The alternative notion suggests that we perceive perhaps five or six features at any moment, but are free to pick up any other features as we need them. The reason we think the visual world is so rich in detail is because the world does have this detail and we see this wherever we look. We do not need to build up a complete, detailed inner representation of the world around us because the world itself stores all the relevant information and we can pick up whatever we need. So seeing is a bit like exploring objects by touch.
Some defenders of this “enactive” approach claim that if we understand perceptual functioning as mastering a set of sensory-motor skills, we can also understand the nature of conscious experience – including qualities such as colour and feel – in this way. This might help to bridge the explanatory gap between the physical world and consciousness.
The idea that there may be a motor component in, say, visual perception, is not new to psychology. Take Ivo Kohler’s famous experiments with distorting spectacles in the early 1960s. He put his volunteers in prism goggles: when they turned their heads right, objects appeared broader, and vice versa, producing a “concertina effect” overall. If they moved their heads up and down, objects seemed to slant one way and then the other, giving a “rocking-chair” effect.
After several weeks exploring the world in a sensory-motor way with the goggles, the perceptual system adapts to the new “realities” and this world appears relatively normal. Amazingly, if the subject removes the goggles after weeks or months, the distortions appear in reverse, an effect that can persist for days. So the “phenomenal world” – the world we think of as the everyday “physical world” – is at least in part a construct of mind, brain and body interacting with the environment.
Crucially, this experienced world appears to be outside the brain, which supports a form of phenomenological externalism (the opposite of phenomenological internalism). This is a serious theoretical challenge. Unlike physical things, we do not normally think of conscious experiences as having “location” (where they happen) or “extension” (spacial dimensions).
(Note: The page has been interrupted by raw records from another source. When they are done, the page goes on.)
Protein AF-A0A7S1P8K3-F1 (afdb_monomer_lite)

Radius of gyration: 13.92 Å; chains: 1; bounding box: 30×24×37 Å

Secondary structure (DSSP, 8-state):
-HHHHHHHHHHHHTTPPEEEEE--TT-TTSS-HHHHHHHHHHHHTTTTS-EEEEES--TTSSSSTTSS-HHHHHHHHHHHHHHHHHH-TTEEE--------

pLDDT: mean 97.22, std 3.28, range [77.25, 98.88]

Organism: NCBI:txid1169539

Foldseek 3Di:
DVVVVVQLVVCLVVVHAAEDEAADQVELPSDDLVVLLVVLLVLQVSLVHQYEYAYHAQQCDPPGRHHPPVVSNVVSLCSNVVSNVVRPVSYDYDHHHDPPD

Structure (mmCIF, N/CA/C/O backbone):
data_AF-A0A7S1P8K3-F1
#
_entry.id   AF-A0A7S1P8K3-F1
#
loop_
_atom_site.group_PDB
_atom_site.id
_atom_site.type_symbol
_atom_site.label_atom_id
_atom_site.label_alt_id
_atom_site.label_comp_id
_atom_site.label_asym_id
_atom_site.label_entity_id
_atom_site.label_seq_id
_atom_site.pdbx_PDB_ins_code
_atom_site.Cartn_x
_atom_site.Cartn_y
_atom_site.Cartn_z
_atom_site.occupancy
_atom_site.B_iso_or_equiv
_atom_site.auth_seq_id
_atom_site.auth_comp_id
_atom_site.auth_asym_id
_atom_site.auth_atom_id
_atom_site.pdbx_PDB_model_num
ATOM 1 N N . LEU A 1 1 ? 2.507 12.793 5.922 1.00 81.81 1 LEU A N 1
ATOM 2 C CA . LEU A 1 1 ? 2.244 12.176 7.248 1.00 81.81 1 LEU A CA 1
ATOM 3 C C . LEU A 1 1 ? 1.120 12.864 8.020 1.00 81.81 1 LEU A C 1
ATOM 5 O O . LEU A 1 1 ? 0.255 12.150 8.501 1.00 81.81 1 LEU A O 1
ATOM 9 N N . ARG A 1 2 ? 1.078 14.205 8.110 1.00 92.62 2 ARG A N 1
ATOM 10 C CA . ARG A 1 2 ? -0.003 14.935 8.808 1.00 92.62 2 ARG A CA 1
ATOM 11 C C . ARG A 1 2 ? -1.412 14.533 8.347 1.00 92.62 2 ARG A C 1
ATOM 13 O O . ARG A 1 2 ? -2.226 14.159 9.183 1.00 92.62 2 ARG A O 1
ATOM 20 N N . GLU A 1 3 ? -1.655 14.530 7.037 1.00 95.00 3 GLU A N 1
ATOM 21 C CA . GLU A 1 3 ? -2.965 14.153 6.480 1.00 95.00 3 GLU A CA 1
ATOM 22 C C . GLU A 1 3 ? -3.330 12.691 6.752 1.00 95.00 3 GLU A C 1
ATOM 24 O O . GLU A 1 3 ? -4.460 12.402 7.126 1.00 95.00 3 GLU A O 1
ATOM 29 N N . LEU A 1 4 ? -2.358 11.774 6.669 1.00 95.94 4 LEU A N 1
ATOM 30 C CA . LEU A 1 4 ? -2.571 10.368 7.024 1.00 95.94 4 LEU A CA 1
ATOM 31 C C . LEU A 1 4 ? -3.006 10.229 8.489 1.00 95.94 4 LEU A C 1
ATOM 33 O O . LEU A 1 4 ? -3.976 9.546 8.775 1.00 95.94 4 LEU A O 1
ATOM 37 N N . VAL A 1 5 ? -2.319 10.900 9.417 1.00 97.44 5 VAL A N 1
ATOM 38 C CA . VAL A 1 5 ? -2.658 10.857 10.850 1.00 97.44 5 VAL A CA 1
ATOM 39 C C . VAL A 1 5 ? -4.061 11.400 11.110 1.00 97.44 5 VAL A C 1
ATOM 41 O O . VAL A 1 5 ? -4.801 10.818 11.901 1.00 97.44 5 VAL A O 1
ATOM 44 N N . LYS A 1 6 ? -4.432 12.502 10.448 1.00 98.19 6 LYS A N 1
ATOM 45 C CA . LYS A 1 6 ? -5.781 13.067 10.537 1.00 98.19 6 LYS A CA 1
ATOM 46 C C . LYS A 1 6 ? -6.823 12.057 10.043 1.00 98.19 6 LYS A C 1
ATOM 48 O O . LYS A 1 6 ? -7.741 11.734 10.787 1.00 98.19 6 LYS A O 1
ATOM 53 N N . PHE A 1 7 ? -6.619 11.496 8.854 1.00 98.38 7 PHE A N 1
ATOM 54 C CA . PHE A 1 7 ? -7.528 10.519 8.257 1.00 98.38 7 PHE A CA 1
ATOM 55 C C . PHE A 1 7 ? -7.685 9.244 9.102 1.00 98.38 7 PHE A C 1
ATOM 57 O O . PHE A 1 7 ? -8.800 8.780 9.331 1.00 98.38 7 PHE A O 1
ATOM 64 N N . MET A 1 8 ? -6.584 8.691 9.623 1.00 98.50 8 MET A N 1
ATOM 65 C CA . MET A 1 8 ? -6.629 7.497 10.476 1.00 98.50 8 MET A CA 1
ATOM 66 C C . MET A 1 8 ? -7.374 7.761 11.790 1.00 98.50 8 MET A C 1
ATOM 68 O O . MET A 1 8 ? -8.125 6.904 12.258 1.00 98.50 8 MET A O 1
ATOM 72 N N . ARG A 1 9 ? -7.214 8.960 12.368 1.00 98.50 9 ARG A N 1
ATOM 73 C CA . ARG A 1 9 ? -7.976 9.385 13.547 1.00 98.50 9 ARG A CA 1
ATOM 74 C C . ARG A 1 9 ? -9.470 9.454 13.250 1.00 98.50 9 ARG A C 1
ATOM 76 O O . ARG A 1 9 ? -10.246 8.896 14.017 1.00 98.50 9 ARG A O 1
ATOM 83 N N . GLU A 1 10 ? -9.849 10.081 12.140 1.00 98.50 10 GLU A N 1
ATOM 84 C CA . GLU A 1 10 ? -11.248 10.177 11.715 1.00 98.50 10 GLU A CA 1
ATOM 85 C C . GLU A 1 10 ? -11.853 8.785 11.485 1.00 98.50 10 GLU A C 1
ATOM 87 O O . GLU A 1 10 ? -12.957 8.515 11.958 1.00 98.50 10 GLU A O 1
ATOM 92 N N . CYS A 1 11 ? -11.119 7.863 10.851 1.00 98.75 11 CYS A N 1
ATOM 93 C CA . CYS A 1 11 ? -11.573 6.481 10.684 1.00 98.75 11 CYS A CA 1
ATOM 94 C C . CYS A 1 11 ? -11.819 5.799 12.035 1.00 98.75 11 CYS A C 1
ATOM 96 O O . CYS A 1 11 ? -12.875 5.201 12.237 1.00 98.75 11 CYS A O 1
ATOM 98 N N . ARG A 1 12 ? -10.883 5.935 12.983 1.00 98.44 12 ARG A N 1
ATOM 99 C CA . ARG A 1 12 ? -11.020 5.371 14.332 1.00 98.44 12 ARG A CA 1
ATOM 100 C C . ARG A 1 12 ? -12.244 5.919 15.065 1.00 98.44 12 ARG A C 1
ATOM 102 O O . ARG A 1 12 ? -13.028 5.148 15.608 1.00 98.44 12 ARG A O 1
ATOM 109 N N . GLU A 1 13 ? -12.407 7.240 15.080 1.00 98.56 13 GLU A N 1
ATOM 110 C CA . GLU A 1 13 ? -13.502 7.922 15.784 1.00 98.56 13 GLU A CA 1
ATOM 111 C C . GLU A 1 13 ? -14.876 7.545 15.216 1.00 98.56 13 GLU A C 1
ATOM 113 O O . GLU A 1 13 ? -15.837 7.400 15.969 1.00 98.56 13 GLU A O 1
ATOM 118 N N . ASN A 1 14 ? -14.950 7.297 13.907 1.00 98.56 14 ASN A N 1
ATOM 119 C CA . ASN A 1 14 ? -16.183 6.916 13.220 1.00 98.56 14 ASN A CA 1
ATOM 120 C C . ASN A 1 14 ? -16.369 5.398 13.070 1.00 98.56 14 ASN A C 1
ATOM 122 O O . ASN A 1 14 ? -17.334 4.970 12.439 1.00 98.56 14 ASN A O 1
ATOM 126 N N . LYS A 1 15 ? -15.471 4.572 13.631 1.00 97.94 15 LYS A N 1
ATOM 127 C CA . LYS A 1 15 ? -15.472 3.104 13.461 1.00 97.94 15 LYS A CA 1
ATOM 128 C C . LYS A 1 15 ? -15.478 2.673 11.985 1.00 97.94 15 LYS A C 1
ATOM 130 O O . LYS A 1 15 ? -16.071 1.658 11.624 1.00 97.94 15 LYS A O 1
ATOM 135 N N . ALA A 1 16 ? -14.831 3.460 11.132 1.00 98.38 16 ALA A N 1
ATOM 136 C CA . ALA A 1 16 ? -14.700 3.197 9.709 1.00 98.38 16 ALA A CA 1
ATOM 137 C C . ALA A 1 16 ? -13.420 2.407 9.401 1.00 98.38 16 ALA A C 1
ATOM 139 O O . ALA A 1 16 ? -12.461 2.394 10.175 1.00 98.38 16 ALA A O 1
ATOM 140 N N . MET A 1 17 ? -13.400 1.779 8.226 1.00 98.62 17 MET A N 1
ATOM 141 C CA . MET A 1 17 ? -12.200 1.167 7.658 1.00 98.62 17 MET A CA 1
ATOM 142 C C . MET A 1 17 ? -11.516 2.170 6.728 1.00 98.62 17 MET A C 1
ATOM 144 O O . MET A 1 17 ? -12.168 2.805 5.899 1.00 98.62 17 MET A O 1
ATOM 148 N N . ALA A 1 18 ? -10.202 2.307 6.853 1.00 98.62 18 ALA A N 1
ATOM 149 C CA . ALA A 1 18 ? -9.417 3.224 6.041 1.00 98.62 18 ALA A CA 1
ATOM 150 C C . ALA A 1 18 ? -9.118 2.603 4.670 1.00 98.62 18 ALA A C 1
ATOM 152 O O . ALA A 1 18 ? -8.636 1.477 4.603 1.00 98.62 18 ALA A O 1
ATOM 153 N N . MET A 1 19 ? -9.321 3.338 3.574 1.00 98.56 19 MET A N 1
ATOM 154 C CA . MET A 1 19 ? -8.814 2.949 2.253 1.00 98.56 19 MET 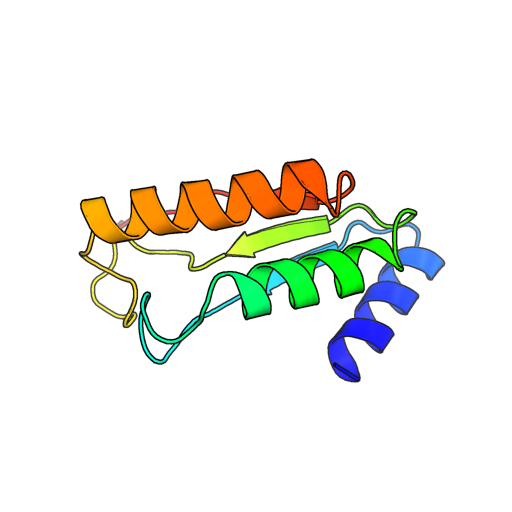A CA 1
ATOM 155 C C . MET A 1 19 ? -7.738 3.931 1.797 1.00 98.56 19 MET A C 1
ATOM 157 O O . MET A 1 19 ? -8.008 5.103 1.550 1.00 98.56 19 MET A O 1
ATOM 161 N N . LEU A 1 20 ? -6.505 3.442 1.685 1.00 98.38 20 LEU A N 1
ATOM 162 C CA . LEU A 1 20 ? -5.337 4.229 1.308 1.00 98.38 20 LEU A CA 1
ATOM 163 C C . LEU A 1 20 ? -4.916 3.872 -0.112 1.00 98.38 20 LEU A C 1
ATOM 165 O O . LEU A 1 20 ? -4.570 2.726 -0.386 1.00 98.38 20 LEU A O 1
ATOM 169 N N . THR A 1 21 ? -4.889 4.859 -1.006 1.00 98.12 21 THR A N 1
ATOM 170 C CA . THR A 1 21 ? -4.227 4.705 -2.307 1.00 98.12 21 THR A CA 1
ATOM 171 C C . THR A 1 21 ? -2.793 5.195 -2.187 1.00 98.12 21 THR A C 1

Recent books such as Antti Revonsuo’s Inner Presence argue persuasively that nearly all the qualities of experience do have a phenomenal location and extension, as they form part of the spatially extended phenomenal world.
Enactive theorists stress the spatially extended nature of experience for a different reason: they link such experiences to the extended relationship between brains, bodies and worlds. Revonsuo, however, begs to differ. As he points out, such 3D phenomenal worlds are also constructed in dreams, which do not require such active sensory-motor interactions. For him, dreams and the worlds we experience when awake are virtual realities that literally exist inside brains.
What are we to make of all this? Putting in a small plug for our upcoming Blackwell Companion to Consciousness, chapters by Francis Crick and Kristof Koch, Geraint Rees and Chris Frith, Jaak Panksepp, Semir Zeki and many others present extensive evidence for the involvement of brain systems in constructing experiences. So, in that the enactive approaches try to minimise or even dismiss the importance of the brain and its neural representations in the operations of mind and consciousness, they are probably wrong. On the other hand, in so far as these approaches refocus attention on the way that mental processes are embedded, not just in the brain, but in an entire body in dynamic interaction with the world, they have an important message for science.
The realisation that most experiences seem to have both external location and extension also opens up a new way of understanding their relationship to what we normally think of as the “physical world”. Rather than being “apart from” what we experience, this physical world we perceive is a very large “part of” our experience.